04/06/2015 07:00:00 AM

Apr6

Breshit
Genesis 1:1 - 6:8
by Rabbi Edward Feinstein

The Torah has no title page. It has neither an author's introduction nor a preface -- nothing to tell us why the book was written or how it is to be read. Consider, for example, the very first line: "In the beginning, God created the heavens and the earth." (Genesis 1:1)

We find on this line a remarkable comment, but the most famous of Jewish Bible commentators, Rabbi Solomon ben Isaac of eleventh century France, known by the acronym, Rashi: "Why does the Torah begin with Genesis? The Torah should have begun with the verse (Exodus 12:2): 'This month shall mark for you the beginning of the months' which is the first commandment given to Israel. For what reason does the Torah begin with Genesis?"

Rashi's commentary attempts to provide the Jew with a broad survey of law, theology, and wisdom -- a sort of basic curriculum of Jewish life. Rashi's genius is to state the most comprehensive of questions in the most remarkably concise form. And this one is a gem because within this innocuous question is a world of debate on the nature of Judaism and purpose of the Torah.

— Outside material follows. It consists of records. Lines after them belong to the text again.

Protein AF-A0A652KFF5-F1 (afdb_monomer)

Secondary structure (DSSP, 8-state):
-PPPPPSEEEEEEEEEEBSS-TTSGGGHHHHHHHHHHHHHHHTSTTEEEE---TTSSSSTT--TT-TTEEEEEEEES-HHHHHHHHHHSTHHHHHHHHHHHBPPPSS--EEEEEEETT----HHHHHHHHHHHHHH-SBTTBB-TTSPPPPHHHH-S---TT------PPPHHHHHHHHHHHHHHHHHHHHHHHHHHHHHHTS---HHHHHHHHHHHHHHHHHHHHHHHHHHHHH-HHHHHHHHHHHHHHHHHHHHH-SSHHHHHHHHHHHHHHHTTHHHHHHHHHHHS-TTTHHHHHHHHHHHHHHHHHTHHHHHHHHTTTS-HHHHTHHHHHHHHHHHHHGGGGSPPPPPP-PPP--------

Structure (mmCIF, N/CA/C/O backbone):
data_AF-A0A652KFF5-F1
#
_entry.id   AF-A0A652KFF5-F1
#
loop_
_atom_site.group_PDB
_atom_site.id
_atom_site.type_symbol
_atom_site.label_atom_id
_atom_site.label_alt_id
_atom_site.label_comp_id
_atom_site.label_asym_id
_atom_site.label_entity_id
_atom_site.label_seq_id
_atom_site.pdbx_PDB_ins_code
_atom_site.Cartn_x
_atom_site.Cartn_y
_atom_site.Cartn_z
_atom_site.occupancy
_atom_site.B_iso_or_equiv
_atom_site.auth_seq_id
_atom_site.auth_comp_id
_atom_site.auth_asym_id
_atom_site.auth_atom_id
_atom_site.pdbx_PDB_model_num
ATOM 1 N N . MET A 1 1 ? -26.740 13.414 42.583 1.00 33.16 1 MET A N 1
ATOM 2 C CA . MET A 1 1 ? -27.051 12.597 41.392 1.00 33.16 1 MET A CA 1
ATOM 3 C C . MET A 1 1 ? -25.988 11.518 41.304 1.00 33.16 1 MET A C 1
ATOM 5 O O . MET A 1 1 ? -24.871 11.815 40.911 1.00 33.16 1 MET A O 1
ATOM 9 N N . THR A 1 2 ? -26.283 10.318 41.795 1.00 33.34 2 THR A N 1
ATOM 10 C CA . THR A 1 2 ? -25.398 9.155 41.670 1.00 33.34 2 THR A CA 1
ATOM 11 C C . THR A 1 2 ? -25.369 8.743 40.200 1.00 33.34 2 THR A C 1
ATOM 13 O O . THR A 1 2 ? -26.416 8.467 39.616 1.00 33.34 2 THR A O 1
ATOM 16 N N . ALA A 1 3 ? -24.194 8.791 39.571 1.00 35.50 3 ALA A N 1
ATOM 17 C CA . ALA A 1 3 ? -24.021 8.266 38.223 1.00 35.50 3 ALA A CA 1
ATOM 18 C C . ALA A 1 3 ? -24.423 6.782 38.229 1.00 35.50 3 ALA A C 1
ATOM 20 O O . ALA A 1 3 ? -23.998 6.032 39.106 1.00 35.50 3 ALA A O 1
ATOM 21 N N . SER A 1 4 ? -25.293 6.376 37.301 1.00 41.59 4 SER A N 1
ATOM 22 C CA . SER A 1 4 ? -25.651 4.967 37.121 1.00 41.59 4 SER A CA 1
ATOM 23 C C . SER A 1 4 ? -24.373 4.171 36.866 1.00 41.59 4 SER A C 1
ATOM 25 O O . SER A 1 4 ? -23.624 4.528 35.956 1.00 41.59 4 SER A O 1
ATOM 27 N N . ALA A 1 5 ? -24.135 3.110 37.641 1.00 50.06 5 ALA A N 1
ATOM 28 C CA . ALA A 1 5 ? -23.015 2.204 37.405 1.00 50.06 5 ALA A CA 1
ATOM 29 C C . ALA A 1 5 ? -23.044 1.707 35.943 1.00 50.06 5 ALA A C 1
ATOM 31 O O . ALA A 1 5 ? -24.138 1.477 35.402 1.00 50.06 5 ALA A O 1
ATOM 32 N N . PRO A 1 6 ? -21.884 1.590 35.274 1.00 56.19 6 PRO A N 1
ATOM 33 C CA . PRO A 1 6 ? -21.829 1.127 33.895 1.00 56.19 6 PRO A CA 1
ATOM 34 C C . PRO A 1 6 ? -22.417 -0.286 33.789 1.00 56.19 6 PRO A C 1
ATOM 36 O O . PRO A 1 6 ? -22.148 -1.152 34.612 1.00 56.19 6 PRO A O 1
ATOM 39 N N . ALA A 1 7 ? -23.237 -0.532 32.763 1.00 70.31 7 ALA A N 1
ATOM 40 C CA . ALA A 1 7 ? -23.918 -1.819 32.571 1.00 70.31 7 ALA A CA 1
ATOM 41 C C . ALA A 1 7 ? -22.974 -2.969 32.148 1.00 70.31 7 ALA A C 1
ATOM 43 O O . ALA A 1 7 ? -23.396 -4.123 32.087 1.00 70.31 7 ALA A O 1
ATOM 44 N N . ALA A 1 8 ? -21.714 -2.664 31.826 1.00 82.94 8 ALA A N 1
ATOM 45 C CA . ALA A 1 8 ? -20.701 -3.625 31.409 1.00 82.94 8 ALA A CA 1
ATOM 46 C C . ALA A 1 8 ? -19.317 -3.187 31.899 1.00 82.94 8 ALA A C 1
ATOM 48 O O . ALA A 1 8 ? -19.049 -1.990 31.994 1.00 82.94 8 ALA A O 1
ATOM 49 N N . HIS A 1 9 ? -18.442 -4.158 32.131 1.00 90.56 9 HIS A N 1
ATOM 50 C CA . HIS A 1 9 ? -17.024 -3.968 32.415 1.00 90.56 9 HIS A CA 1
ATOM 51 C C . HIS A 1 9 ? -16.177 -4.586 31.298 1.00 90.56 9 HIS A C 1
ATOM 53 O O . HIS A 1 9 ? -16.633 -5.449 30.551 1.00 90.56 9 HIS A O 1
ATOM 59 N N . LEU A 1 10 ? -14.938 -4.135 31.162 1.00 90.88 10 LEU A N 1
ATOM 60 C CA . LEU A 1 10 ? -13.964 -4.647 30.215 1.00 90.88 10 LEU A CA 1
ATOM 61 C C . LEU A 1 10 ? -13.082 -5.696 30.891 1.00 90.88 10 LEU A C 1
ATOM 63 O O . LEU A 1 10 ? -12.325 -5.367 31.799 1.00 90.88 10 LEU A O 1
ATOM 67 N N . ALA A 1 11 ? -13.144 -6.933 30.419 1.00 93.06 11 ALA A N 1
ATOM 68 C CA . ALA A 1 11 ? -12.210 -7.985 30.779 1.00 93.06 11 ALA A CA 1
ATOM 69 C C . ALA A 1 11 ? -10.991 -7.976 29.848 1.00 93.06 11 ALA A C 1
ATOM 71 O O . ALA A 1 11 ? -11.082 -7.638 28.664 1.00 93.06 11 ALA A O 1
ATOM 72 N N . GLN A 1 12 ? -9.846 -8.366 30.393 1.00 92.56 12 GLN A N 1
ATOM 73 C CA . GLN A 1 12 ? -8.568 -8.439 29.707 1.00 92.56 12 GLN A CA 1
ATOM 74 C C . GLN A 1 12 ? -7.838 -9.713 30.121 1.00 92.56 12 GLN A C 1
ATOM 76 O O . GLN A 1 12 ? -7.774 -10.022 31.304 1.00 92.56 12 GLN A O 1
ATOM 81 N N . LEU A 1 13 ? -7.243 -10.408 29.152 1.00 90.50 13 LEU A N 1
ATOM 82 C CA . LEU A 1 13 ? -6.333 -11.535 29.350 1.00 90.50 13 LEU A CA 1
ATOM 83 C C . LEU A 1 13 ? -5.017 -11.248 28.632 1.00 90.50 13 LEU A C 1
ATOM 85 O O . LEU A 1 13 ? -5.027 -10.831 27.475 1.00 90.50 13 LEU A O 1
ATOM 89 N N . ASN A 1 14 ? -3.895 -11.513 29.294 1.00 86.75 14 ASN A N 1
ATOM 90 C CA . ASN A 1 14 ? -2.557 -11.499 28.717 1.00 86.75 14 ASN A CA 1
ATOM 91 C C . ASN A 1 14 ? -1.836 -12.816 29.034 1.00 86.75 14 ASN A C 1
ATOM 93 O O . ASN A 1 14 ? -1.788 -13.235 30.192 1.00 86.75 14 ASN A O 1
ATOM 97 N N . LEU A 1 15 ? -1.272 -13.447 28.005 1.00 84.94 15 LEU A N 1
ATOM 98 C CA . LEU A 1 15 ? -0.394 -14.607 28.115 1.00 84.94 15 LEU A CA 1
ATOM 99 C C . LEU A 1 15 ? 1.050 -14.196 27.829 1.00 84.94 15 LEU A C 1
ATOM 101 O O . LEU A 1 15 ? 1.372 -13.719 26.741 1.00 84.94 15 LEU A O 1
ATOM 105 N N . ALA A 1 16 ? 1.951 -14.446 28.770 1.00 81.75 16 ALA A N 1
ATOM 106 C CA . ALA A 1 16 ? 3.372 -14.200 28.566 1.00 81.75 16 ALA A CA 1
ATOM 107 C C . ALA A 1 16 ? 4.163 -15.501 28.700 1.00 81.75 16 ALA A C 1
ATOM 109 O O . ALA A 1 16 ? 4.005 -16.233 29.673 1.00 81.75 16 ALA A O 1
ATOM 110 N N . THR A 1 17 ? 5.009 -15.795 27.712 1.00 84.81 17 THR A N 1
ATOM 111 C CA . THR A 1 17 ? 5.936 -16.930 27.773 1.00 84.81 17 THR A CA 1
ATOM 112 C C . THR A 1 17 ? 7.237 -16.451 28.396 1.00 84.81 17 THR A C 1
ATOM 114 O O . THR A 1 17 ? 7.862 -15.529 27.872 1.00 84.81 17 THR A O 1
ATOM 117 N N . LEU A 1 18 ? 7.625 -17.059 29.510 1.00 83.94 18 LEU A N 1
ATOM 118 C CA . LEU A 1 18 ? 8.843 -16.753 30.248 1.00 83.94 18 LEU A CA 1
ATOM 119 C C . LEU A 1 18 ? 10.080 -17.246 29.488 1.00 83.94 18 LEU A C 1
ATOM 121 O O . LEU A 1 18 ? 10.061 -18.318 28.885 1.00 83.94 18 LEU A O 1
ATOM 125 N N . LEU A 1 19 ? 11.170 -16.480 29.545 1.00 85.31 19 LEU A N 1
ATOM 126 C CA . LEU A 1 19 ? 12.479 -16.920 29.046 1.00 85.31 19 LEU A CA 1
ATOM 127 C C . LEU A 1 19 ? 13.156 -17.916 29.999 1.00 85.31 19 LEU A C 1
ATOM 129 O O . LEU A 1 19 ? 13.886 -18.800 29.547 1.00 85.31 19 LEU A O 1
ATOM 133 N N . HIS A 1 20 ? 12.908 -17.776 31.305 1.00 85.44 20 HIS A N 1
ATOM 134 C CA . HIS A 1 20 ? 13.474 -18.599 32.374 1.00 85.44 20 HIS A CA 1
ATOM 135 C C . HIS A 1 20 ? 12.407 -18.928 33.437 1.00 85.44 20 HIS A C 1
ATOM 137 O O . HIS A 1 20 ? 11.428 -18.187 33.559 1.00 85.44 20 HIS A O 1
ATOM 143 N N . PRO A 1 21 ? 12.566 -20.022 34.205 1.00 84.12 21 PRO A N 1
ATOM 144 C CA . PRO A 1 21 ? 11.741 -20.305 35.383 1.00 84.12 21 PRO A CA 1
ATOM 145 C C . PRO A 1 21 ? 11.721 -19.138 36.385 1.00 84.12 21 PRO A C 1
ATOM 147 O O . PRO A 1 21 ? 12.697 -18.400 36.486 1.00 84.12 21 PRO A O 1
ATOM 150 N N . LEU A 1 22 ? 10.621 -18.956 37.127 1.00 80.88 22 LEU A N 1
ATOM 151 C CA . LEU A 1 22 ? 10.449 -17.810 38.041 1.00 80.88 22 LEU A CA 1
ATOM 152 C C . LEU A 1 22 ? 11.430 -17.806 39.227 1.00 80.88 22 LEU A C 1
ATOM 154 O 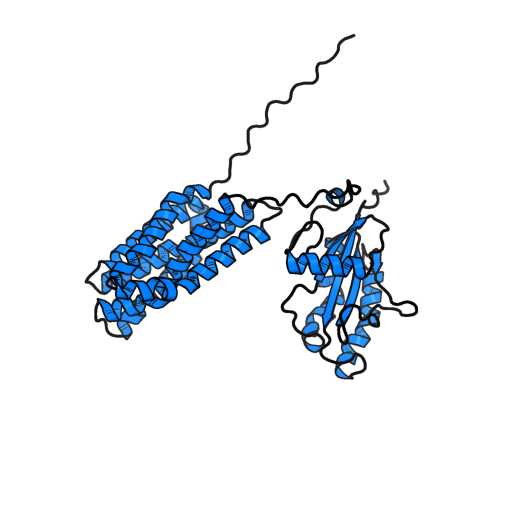O . LEU A 1 22 ? 11.695 -16.746 39.781 1.00 80.88 22 LEU A O 1
ATOM 158 N N . ASP A 1 23 ? 11.964 -18.967 39.602 1.00 84.38 23 ASP A N 1
ATOM 159 C CA . ASP A 1 23 ? 12.989 -19.142 40.636 1.00 84.38 23 ASP A CA 1
ATOM 160 C C . ASP A 1 23 ? 14.418 -18.858 40.134 1.00 84.38 23 ASP A C 1
ATOM 162 O O . ASP A 1 23 ? 15.362 -18.821 40.925 1.00 84.38 23 ASP A O 1
ATOM 166 N N . ASP A 1 24 ? 14.598 -18.620 38.830 1.00 88.25 24 ASP A N 1
ATOM 167 C CA . ASP A 1 24 ? 15.885 -18.229 38.262 1.00 88.25 24 ASP A CA 1
ATOM 168 C C . ASP A 1 24 ? 16.267 -16.805 38.721 1.00 88.25 24 ASP A C 1
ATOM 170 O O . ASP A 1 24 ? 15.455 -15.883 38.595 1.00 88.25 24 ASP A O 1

Follow Rashi's logic: If the Torah began at Exodus 12, what would we lose? We would Creation, the origins of humanity, the Flood, the Covenant, the lives of forefathers and mothers, the birth and call of Moses. Who would want to delete these stories? Who would expect the Torah to begin at Exodus 12? One who understood Judaism as a system of behavior, a set of religious actions. One who reads Torah solely as a book of law. For if Judaism is only about behavior and Torah entirely law, why waste parchment and ink on stories? Who needs Genesis?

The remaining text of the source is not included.